### [Task to complete]
Reproduce, exactly and in full, only the lines below from the one containing "ATOM 94 O O" through the one containing "ATOM 102 O O".

### [Records provided]
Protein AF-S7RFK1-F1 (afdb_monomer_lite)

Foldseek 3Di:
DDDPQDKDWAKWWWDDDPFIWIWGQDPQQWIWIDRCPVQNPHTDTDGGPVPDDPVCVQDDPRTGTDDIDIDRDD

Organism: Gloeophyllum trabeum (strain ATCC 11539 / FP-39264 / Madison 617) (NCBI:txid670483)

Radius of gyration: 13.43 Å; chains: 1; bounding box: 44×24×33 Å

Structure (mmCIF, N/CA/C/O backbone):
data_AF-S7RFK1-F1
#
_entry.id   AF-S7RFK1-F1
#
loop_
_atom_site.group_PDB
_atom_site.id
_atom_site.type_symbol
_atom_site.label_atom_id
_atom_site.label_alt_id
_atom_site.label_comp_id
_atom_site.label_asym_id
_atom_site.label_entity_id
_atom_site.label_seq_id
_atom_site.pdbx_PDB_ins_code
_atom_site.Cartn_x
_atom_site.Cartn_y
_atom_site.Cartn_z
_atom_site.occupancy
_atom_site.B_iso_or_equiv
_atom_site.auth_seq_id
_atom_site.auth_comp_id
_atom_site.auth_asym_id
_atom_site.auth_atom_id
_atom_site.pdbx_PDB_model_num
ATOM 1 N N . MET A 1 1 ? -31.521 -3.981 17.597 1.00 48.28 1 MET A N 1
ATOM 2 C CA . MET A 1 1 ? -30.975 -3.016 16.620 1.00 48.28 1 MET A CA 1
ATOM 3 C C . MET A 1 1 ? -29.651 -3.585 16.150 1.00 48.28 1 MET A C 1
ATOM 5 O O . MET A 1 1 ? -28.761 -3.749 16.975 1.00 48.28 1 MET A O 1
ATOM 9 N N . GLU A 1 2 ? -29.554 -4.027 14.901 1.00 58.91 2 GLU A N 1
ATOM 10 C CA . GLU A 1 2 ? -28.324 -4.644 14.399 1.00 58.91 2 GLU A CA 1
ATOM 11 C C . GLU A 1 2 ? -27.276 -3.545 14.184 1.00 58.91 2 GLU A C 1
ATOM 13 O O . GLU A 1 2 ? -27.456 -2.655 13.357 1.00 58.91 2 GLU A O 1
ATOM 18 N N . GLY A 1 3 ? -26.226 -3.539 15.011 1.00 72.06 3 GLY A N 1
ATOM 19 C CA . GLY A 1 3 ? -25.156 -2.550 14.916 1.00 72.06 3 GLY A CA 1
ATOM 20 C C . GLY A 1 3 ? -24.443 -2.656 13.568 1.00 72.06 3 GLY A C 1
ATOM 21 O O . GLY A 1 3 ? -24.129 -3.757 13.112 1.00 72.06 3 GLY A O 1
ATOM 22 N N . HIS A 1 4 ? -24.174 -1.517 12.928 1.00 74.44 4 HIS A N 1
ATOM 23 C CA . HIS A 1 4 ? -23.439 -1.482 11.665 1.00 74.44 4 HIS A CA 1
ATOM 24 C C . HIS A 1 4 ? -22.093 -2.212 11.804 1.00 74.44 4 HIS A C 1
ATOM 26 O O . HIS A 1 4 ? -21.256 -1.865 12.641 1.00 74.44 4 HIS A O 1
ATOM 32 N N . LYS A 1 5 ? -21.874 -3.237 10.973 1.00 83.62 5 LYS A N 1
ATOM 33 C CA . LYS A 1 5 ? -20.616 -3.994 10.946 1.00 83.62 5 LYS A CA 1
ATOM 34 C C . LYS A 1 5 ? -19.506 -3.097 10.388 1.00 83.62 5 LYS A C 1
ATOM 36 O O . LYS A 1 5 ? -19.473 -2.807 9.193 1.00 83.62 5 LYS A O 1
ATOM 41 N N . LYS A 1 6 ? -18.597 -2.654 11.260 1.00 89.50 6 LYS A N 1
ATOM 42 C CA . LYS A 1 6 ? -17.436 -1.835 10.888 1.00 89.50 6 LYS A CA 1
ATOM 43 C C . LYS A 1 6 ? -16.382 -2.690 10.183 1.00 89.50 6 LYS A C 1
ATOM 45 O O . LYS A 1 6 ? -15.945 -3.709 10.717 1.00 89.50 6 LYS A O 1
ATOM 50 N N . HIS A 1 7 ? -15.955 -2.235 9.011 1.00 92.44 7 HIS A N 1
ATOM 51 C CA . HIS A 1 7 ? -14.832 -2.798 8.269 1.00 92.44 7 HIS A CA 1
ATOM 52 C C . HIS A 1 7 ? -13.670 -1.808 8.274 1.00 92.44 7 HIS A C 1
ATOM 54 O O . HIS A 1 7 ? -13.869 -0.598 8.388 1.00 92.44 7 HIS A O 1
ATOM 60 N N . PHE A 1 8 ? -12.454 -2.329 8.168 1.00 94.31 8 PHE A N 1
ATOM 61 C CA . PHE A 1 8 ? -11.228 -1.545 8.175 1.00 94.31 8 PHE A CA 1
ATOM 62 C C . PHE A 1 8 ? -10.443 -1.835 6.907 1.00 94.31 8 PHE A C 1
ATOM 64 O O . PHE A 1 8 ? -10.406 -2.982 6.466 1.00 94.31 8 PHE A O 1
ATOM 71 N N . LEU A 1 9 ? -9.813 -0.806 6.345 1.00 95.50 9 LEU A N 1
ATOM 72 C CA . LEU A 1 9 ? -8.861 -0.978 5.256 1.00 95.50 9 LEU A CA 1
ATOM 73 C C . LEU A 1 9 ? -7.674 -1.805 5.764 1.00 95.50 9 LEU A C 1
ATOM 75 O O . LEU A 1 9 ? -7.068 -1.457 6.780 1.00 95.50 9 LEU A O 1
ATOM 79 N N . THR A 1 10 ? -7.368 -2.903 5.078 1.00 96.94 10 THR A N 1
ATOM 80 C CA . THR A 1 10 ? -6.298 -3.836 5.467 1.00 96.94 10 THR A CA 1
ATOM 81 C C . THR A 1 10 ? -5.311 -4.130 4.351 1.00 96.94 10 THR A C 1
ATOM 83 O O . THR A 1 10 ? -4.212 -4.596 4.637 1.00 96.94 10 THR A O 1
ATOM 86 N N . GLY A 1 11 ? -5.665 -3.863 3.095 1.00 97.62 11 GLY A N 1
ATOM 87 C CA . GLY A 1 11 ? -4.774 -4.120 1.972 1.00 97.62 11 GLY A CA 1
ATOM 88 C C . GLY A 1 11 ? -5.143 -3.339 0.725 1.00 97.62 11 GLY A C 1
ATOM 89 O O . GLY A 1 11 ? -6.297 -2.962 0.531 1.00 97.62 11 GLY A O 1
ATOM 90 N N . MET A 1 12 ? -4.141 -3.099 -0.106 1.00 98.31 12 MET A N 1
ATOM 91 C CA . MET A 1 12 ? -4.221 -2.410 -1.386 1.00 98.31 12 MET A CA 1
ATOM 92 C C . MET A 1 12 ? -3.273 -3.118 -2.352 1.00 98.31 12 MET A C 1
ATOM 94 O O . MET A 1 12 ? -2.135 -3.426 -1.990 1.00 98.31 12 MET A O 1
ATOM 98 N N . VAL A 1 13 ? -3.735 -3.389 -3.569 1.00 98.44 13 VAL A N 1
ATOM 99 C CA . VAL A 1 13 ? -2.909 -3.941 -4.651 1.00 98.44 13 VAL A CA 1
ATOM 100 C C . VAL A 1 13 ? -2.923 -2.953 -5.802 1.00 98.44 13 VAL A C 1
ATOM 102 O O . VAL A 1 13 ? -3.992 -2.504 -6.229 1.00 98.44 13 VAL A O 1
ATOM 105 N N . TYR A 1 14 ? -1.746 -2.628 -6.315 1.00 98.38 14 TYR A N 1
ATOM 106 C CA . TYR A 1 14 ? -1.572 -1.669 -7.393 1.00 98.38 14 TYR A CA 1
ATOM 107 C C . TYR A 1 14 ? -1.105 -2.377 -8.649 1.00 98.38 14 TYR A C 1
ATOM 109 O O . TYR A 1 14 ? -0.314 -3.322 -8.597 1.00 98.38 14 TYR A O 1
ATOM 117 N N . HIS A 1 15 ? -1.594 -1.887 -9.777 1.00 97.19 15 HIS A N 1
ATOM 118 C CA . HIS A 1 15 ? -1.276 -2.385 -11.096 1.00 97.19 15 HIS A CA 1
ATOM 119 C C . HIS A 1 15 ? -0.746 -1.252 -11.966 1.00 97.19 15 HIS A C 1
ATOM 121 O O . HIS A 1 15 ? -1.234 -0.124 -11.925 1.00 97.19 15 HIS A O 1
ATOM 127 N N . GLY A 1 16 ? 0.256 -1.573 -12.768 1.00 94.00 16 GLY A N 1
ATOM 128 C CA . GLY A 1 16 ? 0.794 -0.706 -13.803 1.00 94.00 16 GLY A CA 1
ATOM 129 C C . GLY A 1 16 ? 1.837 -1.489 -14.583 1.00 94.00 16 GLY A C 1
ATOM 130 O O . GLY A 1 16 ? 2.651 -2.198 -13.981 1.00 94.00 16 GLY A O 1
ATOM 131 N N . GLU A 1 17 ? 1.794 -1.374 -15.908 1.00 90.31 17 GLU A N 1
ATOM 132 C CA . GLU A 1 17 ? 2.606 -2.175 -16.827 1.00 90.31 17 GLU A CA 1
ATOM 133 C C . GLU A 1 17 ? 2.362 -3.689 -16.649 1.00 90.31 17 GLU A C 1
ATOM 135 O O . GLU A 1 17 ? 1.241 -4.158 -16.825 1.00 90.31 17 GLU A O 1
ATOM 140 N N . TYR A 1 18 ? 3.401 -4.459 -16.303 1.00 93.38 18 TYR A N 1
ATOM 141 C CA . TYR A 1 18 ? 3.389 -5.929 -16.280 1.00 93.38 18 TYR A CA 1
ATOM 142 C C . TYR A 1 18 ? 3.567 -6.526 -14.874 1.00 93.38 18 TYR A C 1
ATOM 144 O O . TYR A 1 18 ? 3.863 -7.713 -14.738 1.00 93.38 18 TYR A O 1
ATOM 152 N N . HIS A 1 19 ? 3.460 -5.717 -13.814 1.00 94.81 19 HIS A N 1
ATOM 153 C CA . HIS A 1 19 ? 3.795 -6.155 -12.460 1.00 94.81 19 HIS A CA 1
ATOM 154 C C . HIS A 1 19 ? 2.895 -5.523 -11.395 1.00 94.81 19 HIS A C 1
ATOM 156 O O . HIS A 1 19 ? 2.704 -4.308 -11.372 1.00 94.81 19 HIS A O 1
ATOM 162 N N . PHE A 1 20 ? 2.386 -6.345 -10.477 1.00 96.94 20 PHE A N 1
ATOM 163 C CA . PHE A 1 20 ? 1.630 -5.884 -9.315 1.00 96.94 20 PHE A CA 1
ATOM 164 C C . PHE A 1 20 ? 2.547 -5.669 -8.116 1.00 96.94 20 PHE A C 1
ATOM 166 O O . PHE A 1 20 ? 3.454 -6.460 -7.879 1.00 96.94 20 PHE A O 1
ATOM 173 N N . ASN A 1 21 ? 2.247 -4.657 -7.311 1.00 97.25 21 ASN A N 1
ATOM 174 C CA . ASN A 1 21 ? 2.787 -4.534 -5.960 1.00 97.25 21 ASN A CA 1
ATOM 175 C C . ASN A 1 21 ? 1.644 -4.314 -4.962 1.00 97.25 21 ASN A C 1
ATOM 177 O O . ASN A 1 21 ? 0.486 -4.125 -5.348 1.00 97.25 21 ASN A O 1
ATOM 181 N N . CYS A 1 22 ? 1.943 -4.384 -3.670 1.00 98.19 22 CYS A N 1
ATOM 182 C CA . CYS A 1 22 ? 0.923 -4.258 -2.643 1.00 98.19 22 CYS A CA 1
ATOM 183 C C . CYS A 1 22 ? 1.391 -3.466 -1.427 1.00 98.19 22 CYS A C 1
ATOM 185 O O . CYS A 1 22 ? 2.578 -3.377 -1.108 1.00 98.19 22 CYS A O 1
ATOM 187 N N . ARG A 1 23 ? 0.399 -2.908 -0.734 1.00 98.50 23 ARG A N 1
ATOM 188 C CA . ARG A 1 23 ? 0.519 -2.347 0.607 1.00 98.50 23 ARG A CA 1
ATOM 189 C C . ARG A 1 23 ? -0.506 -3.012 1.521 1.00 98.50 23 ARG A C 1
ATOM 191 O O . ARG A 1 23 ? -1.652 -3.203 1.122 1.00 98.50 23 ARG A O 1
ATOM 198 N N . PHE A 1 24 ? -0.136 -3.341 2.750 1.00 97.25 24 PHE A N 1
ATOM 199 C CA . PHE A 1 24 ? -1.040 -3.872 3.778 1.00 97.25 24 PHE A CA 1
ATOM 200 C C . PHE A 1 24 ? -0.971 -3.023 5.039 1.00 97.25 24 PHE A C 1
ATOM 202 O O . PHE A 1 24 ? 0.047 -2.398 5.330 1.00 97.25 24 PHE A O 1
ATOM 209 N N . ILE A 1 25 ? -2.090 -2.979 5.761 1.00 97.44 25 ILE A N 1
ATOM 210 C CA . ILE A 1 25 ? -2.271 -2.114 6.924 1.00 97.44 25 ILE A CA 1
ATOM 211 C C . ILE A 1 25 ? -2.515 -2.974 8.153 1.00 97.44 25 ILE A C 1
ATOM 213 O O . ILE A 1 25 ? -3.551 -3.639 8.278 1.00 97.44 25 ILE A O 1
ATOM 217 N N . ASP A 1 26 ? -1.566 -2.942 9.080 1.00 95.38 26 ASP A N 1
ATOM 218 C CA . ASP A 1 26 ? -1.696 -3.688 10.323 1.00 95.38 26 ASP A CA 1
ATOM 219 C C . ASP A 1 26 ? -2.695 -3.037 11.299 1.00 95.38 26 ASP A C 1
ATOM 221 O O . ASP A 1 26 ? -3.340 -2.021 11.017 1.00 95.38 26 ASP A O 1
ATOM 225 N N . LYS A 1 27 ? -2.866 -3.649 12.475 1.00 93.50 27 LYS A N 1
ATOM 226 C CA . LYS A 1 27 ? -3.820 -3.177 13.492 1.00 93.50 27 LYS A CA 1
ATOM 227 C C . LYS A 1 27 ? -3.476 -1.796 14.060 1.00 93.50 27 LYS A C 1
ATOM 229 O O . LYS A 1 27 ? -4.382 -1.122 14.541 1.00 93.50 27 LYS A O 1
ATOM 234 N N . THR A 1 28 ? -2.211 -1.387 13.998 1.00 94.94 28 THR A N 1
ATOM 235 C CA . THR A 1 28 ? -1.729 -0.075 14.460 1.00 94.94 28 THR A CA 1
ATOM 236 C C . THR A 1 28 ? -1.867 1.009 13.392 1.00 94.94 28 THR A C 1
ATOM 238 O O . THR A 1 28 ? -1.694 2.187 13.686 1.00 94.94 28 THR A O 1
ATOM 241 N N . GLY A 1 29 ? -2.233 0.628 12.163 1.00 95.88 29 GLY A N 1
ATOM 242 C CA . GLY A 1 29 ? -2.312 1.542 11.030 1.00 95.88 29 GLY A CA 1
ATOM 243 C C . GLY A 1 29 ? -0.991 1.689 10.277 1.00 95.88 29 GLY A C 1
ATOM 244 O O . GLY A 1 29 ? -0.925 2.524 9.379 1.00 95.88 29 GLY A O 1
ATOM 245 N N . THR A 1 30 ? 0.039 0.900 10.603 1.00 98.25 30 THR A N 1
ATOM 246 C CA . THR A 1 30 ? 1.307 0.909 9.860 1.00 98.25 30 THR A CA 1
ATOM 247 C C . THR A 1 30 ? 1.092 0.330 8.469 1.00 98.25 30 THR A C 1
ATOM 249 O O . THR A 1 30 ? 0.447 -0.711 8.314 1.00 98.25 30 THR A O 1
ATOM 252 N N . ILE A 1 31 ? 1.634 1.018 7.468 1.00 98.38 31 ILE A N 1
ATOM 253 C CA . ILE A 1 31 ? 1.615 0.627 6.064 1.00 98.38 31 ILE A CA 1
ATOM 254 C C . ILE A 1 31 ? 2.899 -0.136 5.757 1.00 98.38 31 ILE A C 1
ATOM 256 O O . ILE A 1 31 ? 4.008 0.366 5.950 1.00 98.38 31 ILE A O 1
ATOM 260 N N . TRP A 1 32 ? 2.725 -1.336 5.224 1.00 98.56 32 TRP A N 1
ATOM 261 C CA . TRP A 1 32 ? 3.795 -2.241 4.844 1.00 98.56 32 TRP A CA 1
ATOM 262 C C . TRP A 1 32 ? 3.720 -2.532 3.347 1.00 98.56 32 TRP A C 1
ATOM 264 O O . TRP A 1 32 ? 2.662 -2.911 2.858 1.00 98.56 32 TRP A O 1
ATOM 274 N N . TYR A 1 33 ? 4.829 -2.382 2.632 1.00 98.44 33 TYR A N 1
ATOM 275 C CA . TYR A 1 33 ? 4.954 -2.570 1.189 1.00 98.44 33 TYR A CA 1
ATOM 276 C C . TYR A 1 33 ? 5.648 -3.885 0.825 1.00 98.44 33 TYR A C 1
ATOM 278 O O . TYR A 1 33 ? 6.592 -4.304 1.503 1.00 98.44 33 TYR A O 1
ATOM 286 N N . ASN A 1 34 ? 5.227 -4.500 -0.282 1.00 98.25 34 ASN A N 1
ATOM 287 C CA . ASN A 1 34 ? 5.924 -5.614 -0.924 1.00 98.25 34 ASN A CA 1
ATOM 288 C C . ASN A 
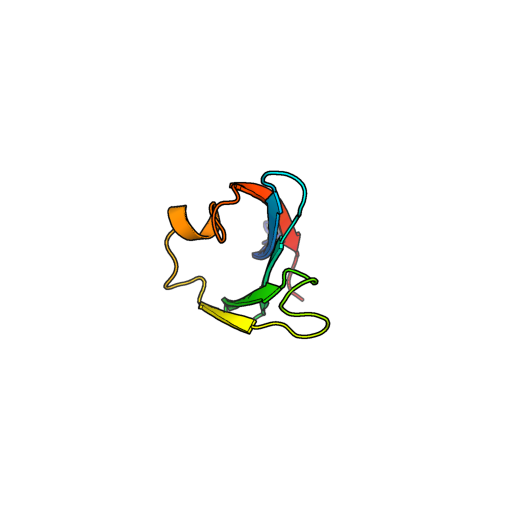1 34 ? 5.678 -5.605 -2.449 1.00 98.25 34 ASN A C 1
ATOM 290 O O . ASN A 1 34 ? 4.560 -5.361 -2.903 1.00 98.25 34 ASN A O 1
ATOM 294 N N . ASP A 1 35 ? 6.716 -5.890 -3.236 1.00 97.00 35 ASP A N 1
ATOM 295 C CA . ASP A 1 35 ? 6.608 -6.149 -4.683 1.00 97.00 35 ASP A CA 1
ATOM 296 C C . ASP A 1 35 ? 7.086 -7.539 -5.101 1.00 97.00 35 ASP A C 1
ATOM 298 O O . ASP A 1 35 ? 7.014 -7.902 -6.268 1.00 97.00 35 ASP A O 1
ATOM 302 N N . GLY A 1 36 ? 7.592 -8.345 -4.174 1.00 96.62 36 GLY A N 1
ATOM 303 C CA . GLY A 1 36 ? 8.054 -9.706 -4.431 1.00 96.62 36 GLY A CA 1
ATOM 304 C C . GLY A 1 36 ? 9.336 -9.802 -5.266 1.00 96.62 36 GLY A C 1
ATOM 305 O O . GLY A 1 36 ? 10.108 -10.730 -5.043 1.00 96.62 36 GLY A O 1
ATOM 306 N N . ILE A 1 37 ? 9.609 -8.854 -6.169 1.00 95.56 37 ILE A N 1
ATOM 307 C CA . ILE A 1 37 ? 10.828 -8.799 -6.986 1.00 95.56 37 ILE A CA 1
ATOM 308 C C . ILE A 1 37 ? 11.987 -8.238 -6.163 1.00 95.56 37 ILE A C 1
ATOM 310 O O . ILE A 1 37 ? 13.014 -8.896 -6.016 1.00 95.56 37 ILE A O 1
ATOM 314 N N . SER A 1 38 ? 11.823 -7.031 -5.621 1.00 96.19 38 SER A N 1
ATOM 315 C CA . SER A 1 38 ? 12.874 -6.326 -4.878 1.00 96.19 38 SER A CA 1
ATOM 316 C C . SER A 1 38 ? 12.801 -6.648 -3.391 1.00 96.19 38 SER A C 1
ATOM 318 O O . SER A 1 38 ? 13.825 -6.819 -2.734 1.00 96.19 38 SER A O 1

### [Answer for the task]
ATOM 94 O O . MET A 1 12 ? -2.135 -3.426 -1.990 1.00 98.31 12 MET A O 1
ATOM 98 N N . VAL A 1 13 ? -3.735 -3.389 -3.569 1.00 98.44 13 VAL A N 1
ATOM 99 C CA . VAL A 1 13 ? -2.909 -3.941 -4.651 1.00 98.44 13 VAL A CA 1
ATOM 100 C C . VAL A 1 13 ? -2.923 -2.953 -5.802 1.00 98.44 13 VAL A C 1
ATOM 102 O O . VAL A 1 13 ? -3.992 -2.504 -6.229 1.00 98.44 13 VAL A O 1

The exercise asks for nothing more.